I want to generate a huggingface dataset from a generator function. Part of the data I want to store are long arrays (in the order of 500,000 elements).
Here is an easy example
from datasets import Dataset
import numpy as np
np.random.seed(1000)
def generator():
for _ in range(300):
yield {"data": np.random.rand(100000).astype(np.float32)}
ds = Dataset.from_generator(generator=generator, writer_batch_size=100)
This finishes in about one second. But when I specify the feature of the “data” column, like here
from datasets import Dataset, Value, Features, Sequence
import numpy as np
np.random.seed(1000)
def generator():
for _ in range(300):
yield {"data": np.random.rand(100000).astype(np.float32)}
features = {"data": Sequence(Value("float32"))}
ds2 = Dataset.from_generator(generator=generator, writer_batch_size=100, features=Features(features))
it takes 20 seconds, even though the automatically constructed feature in the first case is the same as the specified one in the second case.
Why is it slower in this case to specify the feature? And is there a way to get the speed of the first case when specifing the feature?
In the first case where you don’t specify the features, the datasets library can use an optimized default feature structure for the data, which is faster to process. However, in the second case where you explicitly specify the feature structure, the library has to perform additional processing to match your specified feature structure. This additional processing can slow down the dataset creation.
To get the speed of the first case while specifying the feature, you can create a custom feature using Value without wrapping it in a Sequence. This way, you specify the data type directly without adding an extra level of sequence. Here’s how you can do it:
from datasets import Dataset, Value, Features
import numpy as np
np.random.seed(1000)
def generator():
for _ in range(300):
yield {"data": np.random.rand(100000).astype(np.float32)}
# Specify the feature directly without Sequence
features = {"data": Value("float32")}
ds2 = Dataset.from_generator(generator=generator, writer_batch_size=100, features=Features(features))
By specifying the feature this way, you should see improved speed similar to the first case, as you’re avoiding the additional overhead introduced by the unnecessary Sequence wrapping.
TypeError: only size-1 arrays can be converted to Python scalars
If I understood the features correctly it expects the “data” to be a single float32 number instead of an array of float32 number if the feature is specified as features = {“data”: Value(“float32”)}.
The error suggests that using Value("float32") attempts to cast the entire numpy array to a single scalar, causing the problem.
Let’s reconsider:
We keep the Sequence since we are dealing with arrays.
There could be an underlying inefficiency or bottleneck when specifying the features.

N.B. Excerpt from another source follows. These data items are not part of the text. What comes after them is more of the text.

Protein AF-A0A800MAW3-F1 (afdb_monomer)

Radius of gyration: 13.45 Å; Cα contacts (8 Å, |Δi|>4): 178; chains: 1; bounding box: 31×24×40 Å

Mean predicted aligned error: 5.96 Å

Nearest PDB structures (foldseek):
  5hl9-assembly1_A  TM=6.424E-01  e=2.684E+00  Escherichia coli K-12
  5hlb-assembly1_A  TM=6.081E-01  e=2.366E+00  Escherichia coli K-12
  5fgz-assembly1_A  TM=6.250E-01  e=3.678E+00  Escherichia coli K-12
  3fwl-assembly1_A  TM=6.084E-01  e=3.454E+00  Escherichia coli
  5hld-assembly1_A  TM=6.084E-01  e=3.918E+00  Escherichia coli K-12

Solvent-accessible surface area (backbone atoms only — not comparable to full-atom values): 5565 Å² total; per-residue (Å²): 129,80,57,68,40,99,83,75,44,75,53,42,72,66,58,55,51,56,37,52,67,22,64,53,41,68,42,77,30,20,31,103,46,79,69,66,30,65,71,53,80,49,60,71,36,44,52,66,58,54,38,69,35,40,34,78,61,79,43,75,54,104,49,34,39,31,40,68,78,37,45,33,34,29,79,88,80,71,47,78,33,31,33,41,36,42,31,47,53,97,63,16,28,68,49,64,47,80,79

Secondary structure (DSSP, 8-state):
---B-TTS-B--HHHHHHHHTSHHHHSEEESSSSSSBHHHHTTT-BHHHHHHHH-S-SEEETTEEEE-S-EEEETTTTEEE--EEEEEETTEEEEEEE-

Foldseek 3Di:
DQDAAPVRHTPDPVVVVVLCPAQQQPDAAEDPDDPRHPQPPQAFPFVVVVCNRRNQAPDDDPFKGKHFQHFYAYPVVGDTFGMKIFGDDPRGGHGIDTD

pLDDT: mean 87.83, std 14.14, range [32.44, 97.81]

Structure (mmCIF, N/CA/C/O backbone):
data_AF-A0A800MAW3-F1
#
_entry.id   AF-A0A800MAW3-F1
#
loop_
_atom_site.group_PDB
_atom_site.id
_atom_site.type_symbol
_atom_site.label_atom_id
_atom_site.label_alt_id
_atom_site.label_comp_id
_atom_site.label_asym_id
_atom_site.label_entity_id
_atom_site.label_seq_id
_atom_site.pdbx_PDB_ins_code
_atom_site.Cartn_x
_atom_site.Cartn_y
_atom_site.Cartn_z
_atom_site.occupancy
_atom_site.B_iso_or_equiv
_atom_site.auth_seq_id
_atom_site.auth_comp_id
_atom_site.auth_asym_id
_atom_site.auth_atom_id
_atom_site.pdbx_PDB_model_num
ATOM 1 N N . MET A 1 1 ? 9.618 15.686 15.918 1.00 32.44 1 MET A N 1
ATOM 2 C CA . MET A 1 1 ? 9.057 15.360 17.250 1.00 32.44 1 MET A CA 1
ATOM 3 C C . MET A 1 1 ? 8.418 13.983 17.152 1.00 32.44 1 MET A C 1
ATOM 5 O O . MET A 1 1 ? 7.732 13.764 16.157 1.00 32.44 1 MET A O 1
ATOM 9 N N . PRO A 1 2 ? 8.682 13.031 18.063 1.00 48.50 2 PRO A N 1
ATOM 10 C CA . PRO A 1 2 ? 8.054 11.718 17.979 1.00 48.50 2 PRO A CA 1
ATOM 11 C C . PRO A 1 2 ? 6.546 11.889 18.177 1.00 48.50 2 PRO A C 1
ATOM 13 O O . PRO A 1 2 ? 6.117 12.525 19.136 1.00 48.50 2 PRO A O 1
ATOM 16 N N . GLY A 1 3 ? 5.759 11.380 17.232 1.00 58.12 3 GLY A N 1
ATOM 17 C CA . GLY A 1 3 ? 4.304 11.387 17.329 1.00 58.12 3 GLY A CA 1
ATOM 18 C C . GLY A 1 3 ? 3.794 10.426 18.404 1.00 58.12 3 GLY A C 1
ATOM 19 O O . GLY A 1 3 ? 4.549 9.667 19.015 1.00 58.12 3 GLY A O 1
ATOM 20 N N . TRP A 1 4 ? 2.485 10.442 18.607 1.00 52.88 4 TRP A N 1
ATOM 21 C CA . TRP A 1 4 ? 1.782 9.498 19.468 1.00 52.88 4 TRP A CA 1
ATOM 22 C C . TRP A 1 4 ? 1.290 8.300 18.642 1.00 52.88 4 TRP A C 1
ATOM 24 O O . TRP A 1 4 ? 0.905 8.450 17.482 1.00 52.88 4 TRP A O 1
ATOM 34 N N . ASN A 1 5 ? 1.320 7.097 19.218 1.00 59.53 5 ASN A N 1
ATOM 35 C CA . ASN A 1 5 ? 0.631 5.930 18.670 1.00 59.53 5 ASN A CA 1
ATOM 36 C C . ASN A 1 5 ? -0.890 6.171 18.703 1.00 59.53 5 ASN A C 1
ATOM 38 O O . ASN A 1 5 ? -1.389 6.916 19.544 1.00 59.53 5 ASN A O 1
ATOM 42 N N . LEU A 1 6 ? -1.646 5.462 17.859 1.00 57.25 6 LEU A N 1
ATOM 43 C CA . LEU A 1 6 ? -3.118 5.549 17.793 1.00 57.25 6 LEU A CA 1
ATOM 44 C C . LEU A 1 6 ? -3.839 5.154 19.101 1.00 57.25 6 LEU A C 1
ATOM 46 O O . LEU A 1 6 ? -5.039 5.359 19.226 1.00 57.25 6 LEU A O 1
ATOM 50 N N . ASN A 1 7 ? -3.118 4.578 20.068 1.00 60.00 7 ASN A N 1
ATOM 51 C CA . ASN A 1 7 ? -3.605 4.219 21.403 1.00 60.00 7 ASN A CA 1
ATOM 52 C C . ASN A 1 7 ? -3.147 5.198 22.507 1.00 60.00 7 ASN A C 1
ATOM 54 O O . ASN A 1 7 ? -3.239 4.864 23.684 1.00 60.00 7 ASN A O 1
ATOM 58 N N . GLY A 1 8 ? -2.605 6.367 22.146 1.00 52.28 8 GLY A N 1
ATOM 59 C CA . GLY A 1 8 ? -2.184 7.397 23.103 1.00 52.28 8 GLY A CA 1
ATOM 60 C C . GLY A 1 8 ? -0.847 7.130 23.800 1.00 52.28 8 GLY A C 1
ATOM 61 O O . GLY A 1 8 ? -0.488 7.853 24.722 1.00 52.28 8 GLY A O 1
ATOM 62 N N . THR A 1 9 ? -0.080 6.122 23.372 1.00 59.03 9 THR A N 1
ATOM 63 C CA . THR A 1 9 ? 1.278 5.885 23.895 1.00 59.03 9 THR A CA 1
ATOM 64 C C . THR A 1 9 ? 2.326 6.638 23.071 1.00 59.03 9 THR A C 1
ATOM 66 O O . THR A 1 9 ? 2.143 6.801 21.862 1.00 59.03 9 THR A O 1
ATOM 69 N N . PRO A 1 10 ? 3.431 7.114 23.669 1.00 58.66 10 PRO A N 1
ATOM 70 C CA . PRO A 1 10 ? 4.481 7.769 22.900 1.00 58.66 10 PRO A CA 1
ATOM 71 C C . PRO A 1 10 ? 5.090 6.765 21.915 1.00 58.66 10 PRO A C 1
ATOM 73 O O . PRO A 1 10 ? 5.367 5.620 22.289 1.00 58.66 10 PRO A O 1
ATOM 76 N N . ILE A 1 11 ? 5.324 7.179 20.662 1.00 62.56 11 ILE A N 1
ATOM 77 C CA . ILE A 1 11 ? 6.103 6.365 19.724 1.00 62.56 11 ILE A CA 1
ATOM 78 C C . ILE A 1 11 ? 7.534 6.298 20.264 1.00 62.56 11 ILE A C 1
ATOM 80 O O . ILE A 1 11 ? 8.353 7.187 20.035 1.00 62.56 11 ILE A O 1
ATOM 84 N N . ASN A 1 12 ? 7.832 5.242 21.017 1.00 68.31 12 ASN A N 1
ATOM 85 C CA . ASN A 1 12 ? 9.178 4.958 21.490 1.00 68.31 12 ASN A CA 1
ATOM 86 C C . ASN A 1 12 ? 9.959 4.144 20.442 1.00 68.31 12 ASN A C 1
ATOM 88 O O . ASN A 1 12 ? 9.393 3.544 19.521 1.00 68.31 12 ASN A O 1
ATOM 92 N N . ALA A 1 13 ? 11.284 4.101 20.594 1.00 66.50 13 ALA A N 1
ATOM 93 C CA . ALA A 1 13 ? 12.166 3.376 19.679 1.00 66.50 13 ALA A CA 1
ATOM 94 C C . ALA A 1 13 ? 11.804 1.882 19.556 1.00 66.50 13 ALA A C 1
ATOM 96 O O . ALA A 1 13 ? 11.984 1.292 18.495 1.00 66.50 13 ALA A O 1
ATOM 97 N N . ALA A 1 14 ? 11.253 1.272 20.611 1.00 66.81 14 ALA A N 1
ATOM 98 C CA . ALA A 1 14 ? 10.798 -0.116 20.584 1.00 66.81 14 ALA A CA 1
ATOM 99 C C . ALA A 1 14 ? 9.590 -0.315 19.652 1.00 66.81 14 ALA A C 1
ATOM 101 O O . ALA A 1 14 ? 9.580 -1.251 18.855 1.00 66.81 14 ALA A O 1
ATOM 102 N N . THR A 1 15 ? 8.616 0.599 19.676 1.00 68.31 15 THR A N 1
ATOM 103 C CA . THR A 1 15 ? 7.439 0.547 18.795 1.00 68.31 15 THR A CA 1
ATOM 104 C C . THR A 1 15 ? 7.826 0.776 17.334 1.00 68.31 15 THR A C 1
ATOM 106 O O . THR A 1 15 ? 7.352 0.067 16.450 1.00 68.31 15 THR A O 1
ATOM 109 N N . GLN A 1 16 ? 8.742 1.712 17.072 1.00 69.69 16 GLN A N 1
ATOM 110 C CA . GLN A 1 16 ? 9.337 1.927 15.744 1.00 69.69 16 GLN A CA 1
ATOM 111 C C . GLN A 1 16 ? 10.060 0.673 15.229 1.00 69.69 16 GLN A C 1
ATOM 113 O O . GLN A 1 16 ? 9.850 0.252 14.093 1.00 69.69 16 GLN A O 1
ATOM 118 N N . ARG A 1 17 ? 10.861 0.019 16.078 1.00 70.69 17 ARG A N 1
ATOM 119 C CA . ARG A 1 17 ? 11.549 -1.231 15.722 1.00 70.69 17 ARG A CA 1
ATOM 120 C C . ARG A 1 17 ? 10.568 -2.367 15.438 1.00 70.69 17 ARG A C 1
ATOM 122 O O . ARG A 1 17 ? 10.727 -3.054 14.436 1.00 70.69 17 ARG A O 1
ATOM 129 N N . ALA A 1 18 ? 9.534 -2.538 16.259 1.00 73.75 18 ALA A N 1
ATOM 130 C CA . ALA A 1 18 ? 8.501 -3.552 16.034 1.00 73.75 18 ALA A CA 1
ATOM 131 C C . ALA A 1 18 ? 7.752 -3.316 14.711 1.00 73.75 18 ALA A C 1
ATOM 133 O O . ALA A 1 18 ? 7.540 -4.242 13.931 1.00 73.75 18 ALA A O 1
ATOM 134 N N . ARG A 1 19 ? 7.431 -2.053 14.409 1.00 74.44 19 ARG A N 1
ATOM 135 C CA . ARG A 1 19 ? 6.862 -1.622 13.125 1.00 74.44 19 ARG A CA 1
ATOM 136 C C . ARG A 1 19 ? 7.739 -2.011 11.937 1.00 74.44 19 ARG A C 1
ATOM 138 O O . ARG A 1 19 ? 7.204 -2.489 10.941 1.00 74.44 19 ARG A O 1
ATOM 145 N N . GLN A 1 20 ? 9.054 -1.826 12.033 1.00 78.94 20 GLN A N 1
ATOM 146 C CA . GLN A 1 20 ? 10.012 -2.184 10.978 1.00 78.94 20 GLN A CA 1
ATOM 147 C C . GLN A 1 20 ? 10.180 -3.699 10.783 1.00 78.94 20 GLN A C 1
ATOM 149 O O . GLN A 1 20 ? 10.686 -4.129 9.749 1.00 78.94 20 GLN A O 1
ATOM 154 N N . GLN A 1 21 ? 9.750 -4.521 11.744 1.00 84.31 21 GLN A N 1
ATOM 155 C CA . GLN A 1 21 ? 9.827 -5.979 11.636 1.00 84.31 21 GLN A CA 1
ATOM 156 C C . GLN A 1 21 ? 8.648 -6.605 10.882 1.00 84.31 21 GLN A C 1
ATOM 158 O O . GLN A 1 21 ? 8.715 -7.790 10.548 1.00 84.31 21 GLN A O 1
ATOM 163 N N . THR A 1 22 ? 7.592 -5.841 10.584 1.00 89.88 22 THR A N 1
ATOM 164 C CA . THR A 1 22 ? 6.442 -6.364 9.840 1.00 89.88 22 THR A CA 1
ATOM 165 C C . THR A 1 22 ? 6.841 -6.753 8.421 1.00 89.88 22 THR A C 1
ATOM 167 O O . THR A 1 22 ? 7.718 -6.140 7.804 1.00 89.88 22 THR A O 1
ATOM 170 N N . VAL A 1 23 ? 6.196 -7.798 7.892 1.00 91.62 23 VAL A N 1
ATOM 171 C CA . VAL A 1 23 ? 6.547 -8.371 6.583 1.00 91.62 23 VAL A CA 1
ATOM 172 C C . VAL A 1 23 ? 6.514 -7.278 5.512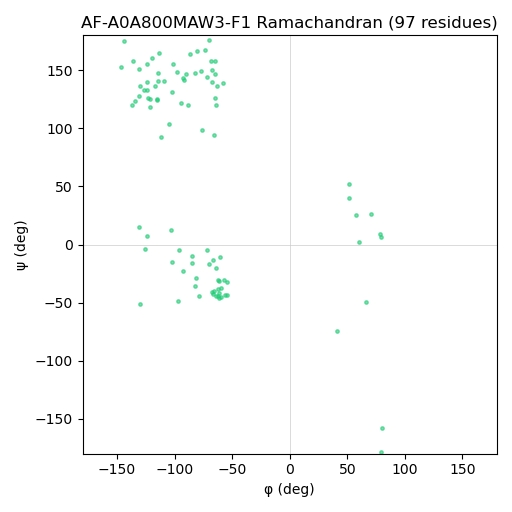 1.00 91.62 23 VAL A C 1
ATOM 174 O O . VAL A 1 23 ? 7.453 -7.143 4.731 1.00 91.62 23 VAL A O 1
ATOM 177 N N . GLY A 1 24 ? 5.484 -6.428 5.539 1.00 93.06 24 GLY A N 1
ATOM 178 C CA . GLY A 1 24 ? 5.304 -5.340 4.587 1.00 93.06 24 GLY A CA 1
ATOM 179 C C . GLY A 1 24 ? 6.409 -4.290 4.596 1.00 93.06 24 GLY A C 1
ATOM 180 O O . GLY A 1 24 ? 6.712 -3.744 3.540 1.00 93.06 24 GLY A O 1
ATOM 181 N N . ARG A 1 25 ? 7.052 -4.031 5.740 1.00 94.00 25 ARG A N 1
ATOM 182 C CA . ARG A 1 25 ? 8.165 -3.070 5.833 1.00 94.00 25 ARG A CA 1
ATOM 183 C C . ARG A 1 25 ? 9.529 -3.673 5.474 1.00 94.00 25 ARG A C 1
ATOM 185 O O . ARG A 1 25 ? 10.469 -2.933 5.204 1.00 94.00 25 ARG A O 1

This could be due to the way the library checks and validates the data against the provided features, leading to the slow performance.
Let’s try to use the Sequence feature type with an understanding of the length of the sequence.

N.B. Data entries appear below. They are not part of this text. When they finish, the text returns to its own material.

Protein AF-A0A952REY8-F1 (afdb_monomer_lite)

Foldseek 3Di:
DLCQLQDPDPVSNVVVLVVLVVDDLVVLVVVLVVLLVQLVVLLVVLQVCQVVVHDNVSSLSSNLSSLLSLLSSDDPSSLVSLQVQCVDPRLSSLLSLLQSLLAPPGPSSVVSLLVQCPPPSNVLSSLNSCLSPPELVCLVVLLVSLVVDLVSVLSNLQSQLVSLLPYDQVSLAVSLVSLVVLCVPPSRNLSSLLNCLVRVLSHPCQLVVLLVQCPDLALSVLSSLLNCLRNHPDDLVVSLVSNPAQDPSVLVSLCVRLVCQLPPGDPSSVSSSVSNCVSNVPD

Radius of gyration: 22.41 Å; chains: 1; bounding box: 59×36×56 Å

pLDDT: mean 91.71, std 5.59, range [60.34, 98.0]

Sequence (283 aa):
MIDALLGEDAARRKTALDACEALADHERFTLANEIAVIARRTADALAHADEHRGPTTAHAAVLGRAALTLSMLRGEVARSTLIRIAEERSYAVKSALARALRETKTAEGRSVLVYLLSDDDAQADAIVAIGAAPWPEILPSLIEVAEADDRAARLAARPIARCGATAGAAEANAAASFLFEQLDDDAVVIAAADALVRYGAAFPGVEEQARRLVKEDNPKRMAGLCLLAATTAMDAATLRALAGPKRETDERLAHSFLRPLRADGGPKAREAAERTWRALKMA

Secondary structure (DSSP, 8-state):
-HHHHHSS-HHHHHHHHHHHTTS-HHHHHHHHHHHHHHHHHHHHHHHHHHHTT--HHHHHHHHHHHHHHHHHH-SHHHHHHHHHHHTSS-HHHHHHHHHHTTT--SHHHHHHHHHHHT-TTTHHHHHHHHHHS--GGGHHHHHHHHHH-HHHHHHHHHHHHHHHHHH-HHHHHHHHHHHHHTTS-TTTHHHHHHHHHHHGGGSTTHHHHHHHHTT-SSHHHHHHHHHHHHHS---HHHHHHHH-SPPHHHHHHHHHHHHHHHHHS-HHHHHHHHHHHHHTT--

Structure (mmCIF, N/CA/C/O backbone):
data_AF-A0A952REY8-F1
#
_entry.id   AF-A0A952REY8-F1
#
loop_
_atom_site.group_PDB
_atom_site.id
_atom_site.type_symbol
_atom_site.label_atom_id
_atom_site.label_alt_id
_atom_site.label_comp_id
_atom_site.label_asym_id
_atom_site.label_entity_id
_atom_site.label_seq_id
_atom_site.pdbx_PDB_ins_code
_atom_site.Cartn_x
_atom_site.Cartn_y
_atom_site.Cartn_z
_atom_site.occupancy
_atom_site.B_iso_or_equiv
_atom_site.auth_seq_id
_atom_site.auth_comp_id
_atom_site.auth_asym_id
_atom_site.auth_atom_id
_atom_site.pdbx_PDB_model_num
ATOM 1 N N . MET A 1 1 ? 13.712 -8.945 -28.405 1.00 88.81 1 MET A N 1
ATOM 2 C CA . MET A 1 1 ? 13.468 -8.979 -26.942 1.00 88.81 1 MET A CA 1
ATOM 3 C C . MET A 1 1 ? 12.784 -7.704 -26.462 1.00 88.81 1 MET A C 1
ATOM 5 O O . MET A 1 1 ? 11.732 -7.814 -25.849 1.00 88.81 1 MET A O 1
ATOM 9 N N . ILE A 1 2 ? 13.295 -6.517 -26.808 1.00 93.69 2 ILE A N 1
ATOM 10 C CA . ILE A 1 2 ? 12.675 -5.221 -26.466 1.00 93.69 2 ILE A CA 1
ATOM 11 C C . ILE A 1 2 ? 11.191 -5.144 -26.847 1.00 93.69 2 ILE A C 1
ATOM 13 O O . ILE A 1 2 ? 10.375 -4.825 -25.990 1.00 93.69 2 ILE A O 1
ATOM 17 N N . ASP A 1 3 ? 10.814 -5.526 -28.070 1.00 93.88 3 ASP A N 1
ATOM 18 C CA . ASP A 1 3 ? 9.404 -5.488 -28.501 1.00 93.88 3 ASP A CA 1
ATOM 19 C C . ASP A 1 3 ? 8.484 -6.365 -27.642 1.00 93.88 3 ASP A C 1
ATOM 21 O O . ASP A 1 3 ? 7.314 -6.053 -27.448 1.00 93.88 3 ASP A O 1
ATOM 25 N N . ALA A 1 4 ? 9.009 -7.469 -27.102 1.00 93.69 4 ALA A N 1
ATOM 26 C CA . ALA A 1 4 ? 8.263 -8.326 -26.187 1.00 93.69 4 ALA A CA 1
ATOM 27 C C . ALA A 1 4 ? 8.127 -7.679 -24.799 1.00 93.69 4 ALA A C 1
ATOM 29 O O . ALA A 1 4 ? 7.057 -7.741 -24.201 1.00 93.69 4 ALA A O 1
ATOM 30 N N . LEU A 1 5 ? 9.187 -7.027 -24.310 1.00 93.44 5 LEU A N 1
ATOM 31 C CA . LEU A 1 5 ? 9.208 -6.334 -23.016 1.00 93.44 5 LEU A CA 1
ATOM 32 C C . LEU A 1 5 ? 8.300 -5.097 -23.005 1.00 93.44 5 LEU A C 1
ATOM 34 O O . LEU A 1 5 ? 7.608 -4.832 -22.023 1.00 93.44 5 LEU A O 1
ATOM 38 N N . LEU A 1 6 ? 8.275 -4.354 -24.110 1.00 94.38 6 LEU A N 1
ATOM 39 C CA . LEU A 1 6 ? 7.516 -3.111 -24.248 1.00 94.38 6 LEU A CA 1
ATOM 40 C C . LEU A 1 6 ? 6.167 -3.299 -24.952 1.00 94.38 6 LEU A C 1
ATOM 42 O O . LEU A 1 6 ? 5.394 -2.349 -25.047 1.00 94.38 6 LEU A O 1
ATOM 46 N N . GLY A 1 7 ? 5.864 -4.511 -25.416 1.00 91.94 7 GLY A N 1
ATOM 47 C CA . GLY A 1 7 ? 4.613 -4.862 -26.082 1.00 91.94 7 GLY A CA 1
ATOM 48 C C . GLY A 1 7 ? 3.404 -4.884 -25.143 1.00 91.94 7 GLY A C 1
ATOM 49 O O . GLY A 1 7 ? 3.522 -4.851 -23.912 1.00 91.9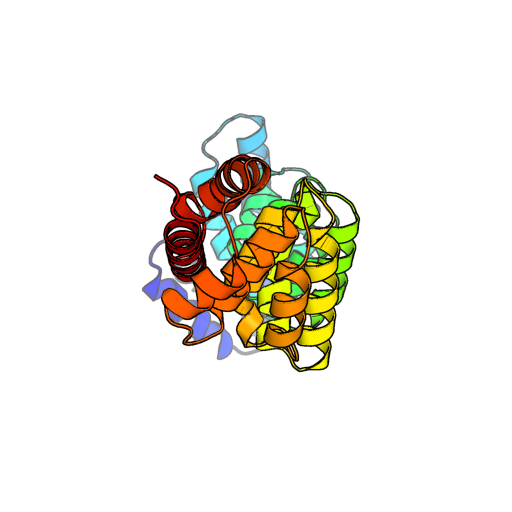4 7 GLY A O 1
ATOM 50 N N . GLU A 1 8 ? 2.202 -4.870 -25.720 1.00 91.81 8 GLU A N 1
ATOM 51 C CA . GLU A 1 8 ? 0.935 -4.867 -24.964 1.00 91.81 8 GLU A CA 1
ATOM 52 C C . GLU A 1 8 ? 0.618 -6.237 -24.358 1.00 91.81 8 GLU A C 1
ATOM 54 O O . GLU A 1 8 ? 0.107 -6.315 -23.240 1.00 91.81 8 GLU A O 1
ATOM 59 N N . ASP A 1 9 ? 1.027 -7.310 -25.037 1.00 94.44 9 ASP A N 1
ATOM 60 C CA . ASP A 1 9 ? 0.825 -8.689 -24.598 1.00 94.44 9 ASP A CA 1
ATOM 61 C C . ASP A 1 9 ? 1.519 -8.961 -23.252 1.00 94.44 9 ASP A C 1
ATOM 63 O O . ASP A 1 9 ? 2.747 -9.037 -23.145 1.00 94.44 9 ASP A O 1
ATOM 67 N N . ALA A 1 10 ? 0.706 -9.106 -22.203 1.00 90.19 10 ALA A N 1
ATOM 68 C CA . ALA A 1 10 ? 1.173 -9.331 -20.844 1.00 90.19 10 ALA A CA 1
ATOM 69 C C . ALA A 1 10 ? 1.842 -10.695 -20.648 1.00 90.19 10 ALA A C 1
ATOM 71 O O . ALA A 1 10 ? 2.800 -10.785 -19.877 1.00 90.19 10 ALA A O 1
ATOM 72 N N . ALA A 1 11 ? 1.376 -11.737 -21.342 1.00 92.62 11 ALA A N 1
ATOM 73 C CA . ALA A 1 11 ? 1.957 -13.070 -21.239 1.00 92.62 11 ALA A CA 1
ATOM 74 C C . ALA A 1 11 ? 3.344 -13.081 -21.884 1.00 92.62 11 ALA A C 1
ATOM 76 O O . ALA A 1 11 ? 4.320 -13.485 -21.251 1.00 92.62 11 ALA A O 1
ATOM 77 N N . ARG A 1 12 ? 3.451 -12.525 -23.096 1.00 94.69 12 ARG A N 1
ATOM 78 C CA . ARG A 1 12 ? 4.728 -12.401 -23.805 1.00 94.69 12 ARG A CA 1
ATOM 79 C C . ARG A 1 12 ? 5.728 -11.535 -23.040 1.00 94.69 12 ARG A C 1
ATOM 81 O O . ARG A 1 12 ? 6.907 -11.881 -22.976 1.00 94.69 12 ARG A O 1
ATOM 88 N N . ARG A 1 13 ? 5.263 -10.442 -22.429 1.00 92.94 13 ARG A N 1
ATOM 89 C CA . ARG A 1 13 ? 6.095 -9.578 -21.585 1.00 92.94 13 ARG A CA 1
ATOM 90 C C . ARG A 1 13 ? 6.604 -10.310 -20.351 1.00 92.94 13 ARG A C 1
ATOM 92 O O . ARG A 1 13 ? 7.791 -10.225 -20.067 1.00 92.94 13 ARG A O 1
ATOM 99 N N . LYS A 1 14 ? 5.743 -11.052 -19.650 1.00 90.88 14 LYS A N 1
ATOM 100 C CA . LYS A 1 14 ? 6.154 -11.858 -18.494 1.00 90.88 14 LYS A CA 1
ATOM 101 C C . LYS A 1 14 ? 7.234 -12.869 -18.884 1.00 90.88 14 LYS A C 1
ATOM 103 O O . LYS A 1 14 ? 8.287 -12.881 -18.266 1.00 90.88 14 LYS A O 1
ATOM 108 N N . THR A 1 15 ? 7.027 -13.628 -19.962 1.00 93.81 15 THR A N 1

from datasets import Dataset, Value, Features, Sequence
import numpy as np
np.random.seed(1000)
def generator():
for _ in range(300):
yield {"data": np.random.rand(100000).astype(np.float32)}
# Specify the sequence length in the feature definition
features = {"data": Sequence(feature=Value("float32"), length=100000)}
ds2 = Dataset.from_generator(generator=generator, writer_batch_size=100, features=Features(features))
If this does not improve the performance significantly, it’s either a potential inefficiency in the datasets library itself when explicitly specifying features or I don’t know, something else.
Is there a reason why the ArrayXD feature is only defined for Dimensions >= 2? In a fork I implemented an Array1D (mostly just copied from Array2D) and when I use that my problem is solved. But I am not sure if this would cause problems further down the line after creating the dataset. I could of course just use a Array2D and transform my 1D array to a 2D array with shape (-1, 1). But this is a bit inelegant and would also cause a bit of overhead as I always have to retransform this when using it. So I am wondering why there is no native Array1D implementation?
The Array2D with shape (-1,1) is also not an option, because then the cast_to_python_object function is very slow, because a list comprehension is done on any but the last dimension. In my case the array has the shape (500000, 1), which takes very long.
Again I think this could be solved by a real Array1D implantation. Or is there another solution to handle long 1D arrays efficiently?
If not, I could also prepare a PR which adds the Array1D feature.
We plan to introduce a Tensor type (backed by the recently introduced PyArrow Tensor type) soon to make handling of 1D arrays efficient (storage-wise it’s as efficient as Sequence(Value(<dtype>), length=np.prod(<shape>)))). In the meantime, generate the dataset using ds = Dataset.from_generator(generator=generator, writer_batch_size=100) and then cast it with ds = ds.cast_column("data", Sequence(Value("float32"), length=100000)) to avoid the slow encode_nested_example code path.